Second, section 1.83(a) of the proposal requires that persons engaged in algorithmic trading and registered as such with the Commission must prepare and submit an annual report to the Commission. These persons are required to include in their reports a description of the pre-trade risk controls in place, copies of policies crafted to comply with requirements regarding the testing and development of algorithmic trading systems and how their algorithmic trading systems comply with the Commodity Exchange Act and our regulations, and a certification by their chief executive officer or chief compliance officer that the information in the report is accurate and complete.
I think the current 1.83(a) does not ask registrants for enough information. Now, we don’t want to require each registered algorithmic trader to submit a tome of several thousand pages each year that lays out every arcane factoid about their trading systems. Such a requirement would bury our staff in paper and create significant expense for registrants. Yet, having already asked each registered algorithmic trader to submit an annual report, I believe we should ask for more information in the report. After all, at the point a company has to file an annual report, it should already be doing a comprehensive review of its policies.

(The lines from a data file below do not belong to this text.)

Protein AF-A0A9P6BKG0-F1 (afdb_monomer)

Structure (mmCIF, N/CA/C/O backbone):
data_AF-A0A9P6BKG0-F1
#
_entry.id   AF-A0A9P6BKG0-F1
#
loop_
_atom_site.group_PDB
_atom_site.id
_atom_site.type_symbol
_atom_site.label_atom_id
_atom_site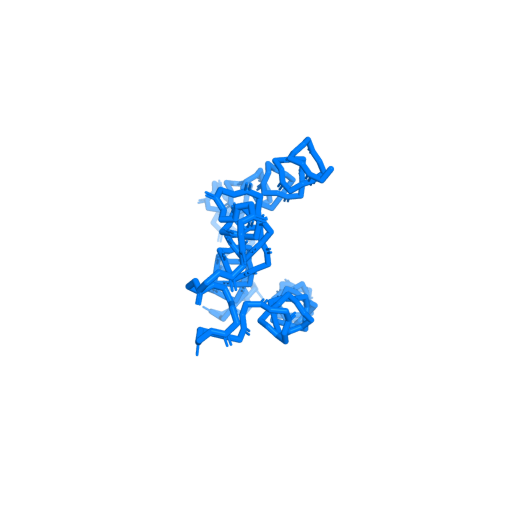.label_alt_id
_atom_site.label_comp_id
_atom_site.label_asym_id
_atom_site.label_entity_id
_atom_site.label_seq_id
_atom_site.pdbx_PDB_ins_code
_atom_site.Cartn_x
_atom_site.Cartn_y
_atom_site.Cartn_z
_atom_site.occupancy
_atom_site.B_iso_or_equiv
_atom_site.auth_seq_id
_atom_site.auth_comp_id
_atom_site.auth_asym_id
_atom_site.auth_atom_id
_atom_site.pdbx_PDB_model_num
ATOM 1 N N . ALA A 1 1 ? -1.657 -2.481 -17.716 1.00 84.94 1 ALA A N 1
ATOM 2 C CA . ALA A 1 1 ? -1.013 -2.441 -16.385 1.00 84.94 1 ALA A CA 1
ATOM 3 C C . ALA A 1 1 ? -1.294 -1.134 -15.640 1.00 84.94 1 ALA A C 1
ATOM 5 O O . ALA A 1 1 ? -1.682 -1.206 -14.482 1.00 84.94 1 ALA A O 1
ATOM 6 N N . TRP A 1 2 ? -1.176 0.038 -16.286 1.00 91.31 2 TRP A N 1
ATOM 7 C CA . TRP A 1 2 ? -1.363 1.331 -15.606 1.00 91.31 2 TRP A CA 1
ATOM 8 C C . TRP A 1 2 ? -2.754 1.499 -14.977 1.00 91.31 2 TRP A C 1
ATOM 10 O O . TRP A 1 2 ? -2.859 1.705 -13.772 1.00 91.31 2 TRP A O 1
ATOM 20 N N . ASN A 1 3 ? -3.816 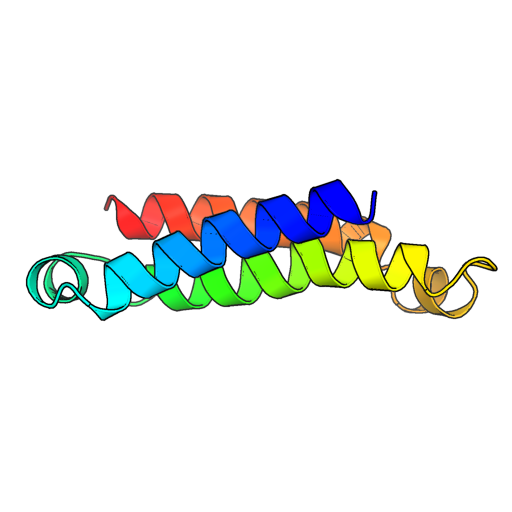1.278 -15.764 1.00 95.50 3 ASN A N 1
ATOM 21 C CA . ASN A 1 3 ? -5.197 1.306 -15.270 1.00 95.50 3 ASN A CA 1
ATOM 22 C C . ASN A 1 3 ? -5.438 0.307 -14.131 1.00 95.50 3 ASN A C 1
ATOM 24 O O . ASN A 1 3 ? -6.132 0.631 -13.178 1.00 95.50 3 ASN A O 1
ATOM 28 N N . SER A 1 4 ? -4.863 -0.895 -14.204 1.00 93.75 4 SER A N 1
ATOM 29 C CA . SER A 1 4 ? -5.030 -1.921 -13.169 1.00 93.75 4 SER A CA 1
ATOM 30 C C . SER A 1 4 ? -4.409 -1.490 -11.837 1.00 93.75 4 SER A C 1
ATOM 32 O O . SER A 1 4 ? -5.057 -1.610 -10.802 1.00 93.75 4 SER A O 1
ATOM 34 N N . ALA A 1 5 ? -3.189 -0.939 -11.862 1.00 94.12 5 ALA A N 1
ATOM 35 C CA . ALA A 1 5 ? -2.537 -0.406 -10.666 1.00 94.12 5 ALA A CA 1
ATOM 36 C C . ALA A 1 5 ? -3.312 0.783 -10.075 1.00 94.12 5 ALA A C 1
ATOM 38 O O . ALA A 1 5 ? -3.539 0.820 -8.868 1.00 94.12 5 ALA A O 1
ATOM 39 N N . ALA A 1 6 ? -3.814 1.686 -10.925 1.00 97.12 6 ALA A N 1
ATOM 40 C CA . ALA A 1 6 ? -4.639 2.813 -10.491 1.00 97.12 6 ALA A CA 1
ATOM 41 C C . ALA A 1 6 ? -5.952 2.365 -9.833 1.00 97.12 6 ALA A C 1
ATOM 43 O O . ALA A 1 6 ? -6.300 2.865 -8.765 1.00 97.12 6 ALA A O 1
ATOM 44 N N . HIS A 1 7 ? -6.650 1.384 -10.413 1.00 97.00 7 HIS A N 1
ATOM 45 C CA . HIS A 1 7 ? -7.872 0.834 -9.819 1.00 97.00 7 HIS A CA 1
ATOM 46 C C . HIS A 1 7 ? -7.600 0.182 -8.461 1.00 97.00 7 HIS A C 1
ATOM 48 O O . HIS A 1 7 ? -8.329 0.441 -7.507 1.00 97.00 7 HIS A O 1
ATOM 54 N N . ILE A 1 8 ? -6.541 -0.626 -8.340 1.00 94.50 8 ILE A N 1
ATOM 55 C CA . ILE A 1 8 ? -6.189 -1.272 -7.066 1.00 94.50 8 ILE A CA 1
ATOM 56 C C . ILE A 1 8 ? -5.836 -0.227 -6.005 1.00 94.50 8 ILE A C 1
ATOM 58 O O . ILE A 1 8 ? -6.305 -0.333 -4.870 1.00 94.50 8 ILE A O 1
ATOM 62 N N . GLN A 1 9 ? -5.060 0.796 -6.362 1.00 97.50 9 GLN A N 1
ATOM 63 C CA . GLN A 1 9 ? -4.743 1.895 -5.455 1.00 97.50 9 GLN A CA 1
ATOM 64 C C . GLN A 1 9 ? -5.998 2.647 -5.008 1.00 97.50 9 GLN A C 1
ATOM 66 O O . GLN A 1 9 ? -6.149 2.912 -3.816 1.00 97.50 9 GLN A O 1
ATOM 71 N N . LEU A 1 10 ? -6.903 2.962 -5.936 1.00 98.00 10 LEU A N 1
ATOM 72 C CA . LEU A 1 10 ? -8.143 3.669 -5.630 1.00 98.00 10 LEU A CA 1
ATOM 73 C C . LEU A 1 10 ? -9.026 2.866 -4.668 1.00 98.00 10 LEU A C 1
ATOM 75 O O . LEU A 1 10 ? -9.488 3.415 -3.672 1.00 98.00 10 LEU A O 1
ATOM 79 N N . MET A 1 11 ? -9.207 1.565 -4.913 1.00 97.38 11 MET A N 1
ATOM 80 C CA . MET A 1 11 ? -10.011 0.696 -4.045 1.00 97.38 11 MET A CA 1
ATOM 81 C C . MET A 1 11 ? -9.496 0.685 -2.598 1.00 97.38 11 MET A C 1
ATOM 83 O O . MET A 1 11 ? -10.279 0.825 -1.659 1.00 97.38 11 MET A O 1
ATOM 87 N N . HIS A 1 12 ? -8.178 0.580 -2.403 1.00 97.00 12 HIS A N 1
ATOM 88 C CA . HIS A 1 12 ? -7.586 0.595 -1.061 1.00 97.00 12 HIS A CA 1
ATOM 89 C C . HIS A 1 12 ? -7.566 1.994 -0.435 1.00 97.00 12 HIS A C 1
ATOM 91 O O . HIS A 1 12 ? -7.721 2.113 0.779 1.00 97.00 12 HIS A O 1
ATOM 97 N N . ALA A 1 13 ? -7.436 3.056 -1.235 1.00 97.25 13 ALA A N 1
ATOM 98 C CA . ALA A 1 13 ? -7.559 4.428 -0.751 1.00 97.25 13 ALA A CA 1
ATOM 99 C C . ALA A 1 13 ? -8.973 4.712 -0.222 1.00 97.25 13 ALA A C 1
ATOM 101 O O . ALA A 1 13 ? -9.114 5.279 0.861 1.00 97.25 13 ALA A O 1
ATOM 102 N N . VAL A 1 14 ? -10.015 4.260 -0.928 1.00 97.56 14 VAL A N 1
ATOM 103 C CA . VAL A 1 14 ? -11.403 4.363 -0.450 1.00 97.56 14 VAL A CA 1
ATOM 104 C C . VAL A 1 14 ? -11.594 3.571 0.845 1.00 97.56 14 VAL A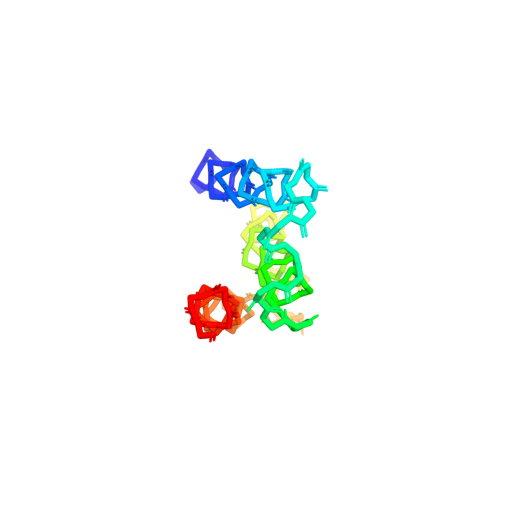 C 1
ATOM 106 O O . VAL A 1 14 ? -12.195 4.089 1.784 1.00 97.56 14 VAL A O 1
ATOM 109 N N . ALA A 1 15 ? -11.039 2.359 0.943 1.00 95.12 15 ALA A N 1
ATOM 110 C CA . ALA A 1 15 ? -11.106 1.571 2.173 1.00 95.12 15 ALA A CA 1
ATOM 111 C C . ALA A 1 15 ? -10.420 2.280 3.359 1.00 95.12 15 ALA A C 1
ATOM 113 O O . ALA A 1 15 ? -11.000 2.376 4.438 1.00 95.12 15 ALA A O 1
ATOM 114 N N . LEU A 1 16 ? -9.226 2.845 3.153 1.00 95.88 16 LEU A N 1
ATOM 115 C CA . LEU A 1 16 ? -8.510 3.622 4.173 1.00 95.88 16 LEU A CA 1
ATOM 116 C C . LEU A 1 16 ? -9.282 4.873 4.604 1.00 95.88 16 LEU A C 1
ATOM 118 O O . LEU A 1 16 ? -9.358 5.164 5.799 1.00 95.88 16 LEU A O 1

As a result, asking for one or two more pieces of information to be included in the annual report should not be a substantial additional cost to registrants. I therefore hope that commenters will let us know what additional information registrants should be required to submit in their annual reports. For instance, should we require registrants to submit information about how they train and monitor the staff responsible for handling algorithmic trading or about their order cancellation systems?
Finally, the proposal prohibits designated contract markets (DCMs) from paying market maker incentive program benefits for trades between accounts under common ownership. I think that’s a good change and worthy of being formalized in rule text. These programs serve a critical purpose of encouraging liquidity, but we don’t get increased liquidity by increasing the amount of trades a person does with herself.
However, I wonder whether this prohibition should not go further. Perhaps we should also prohibit DCMs from paying these program benefits for trades in which the benefits are, on a per trade basis, greater than the fees charged by the relevant DCM and affiliated derivatives clearing organization (DCO). Paying benefits for such trades seems tantamount to giving a subsidy to un-economic trades and thereby potentially risks distorting the overall market. I would therefore welcome comments about whether this section is adequate as is or whether we should also prohibit DCMs from giving benefits to such seemingly non-economic trades.
In closing, let me stress again that I want this rule to be both effective and workable. No one benefits from rules that work in the abstract but are confusing, impossible to implement as written, or full of gaps that prompt stakeholders to engage in widespread regulatory arbitrage. I believe this automated trading proposal is a commonsense effort at establishing reasonable regulation on a nascent technology, but if there are flaws with it, if it goes too far or not far enough, I want to know that now, before it is finalized. Thank you.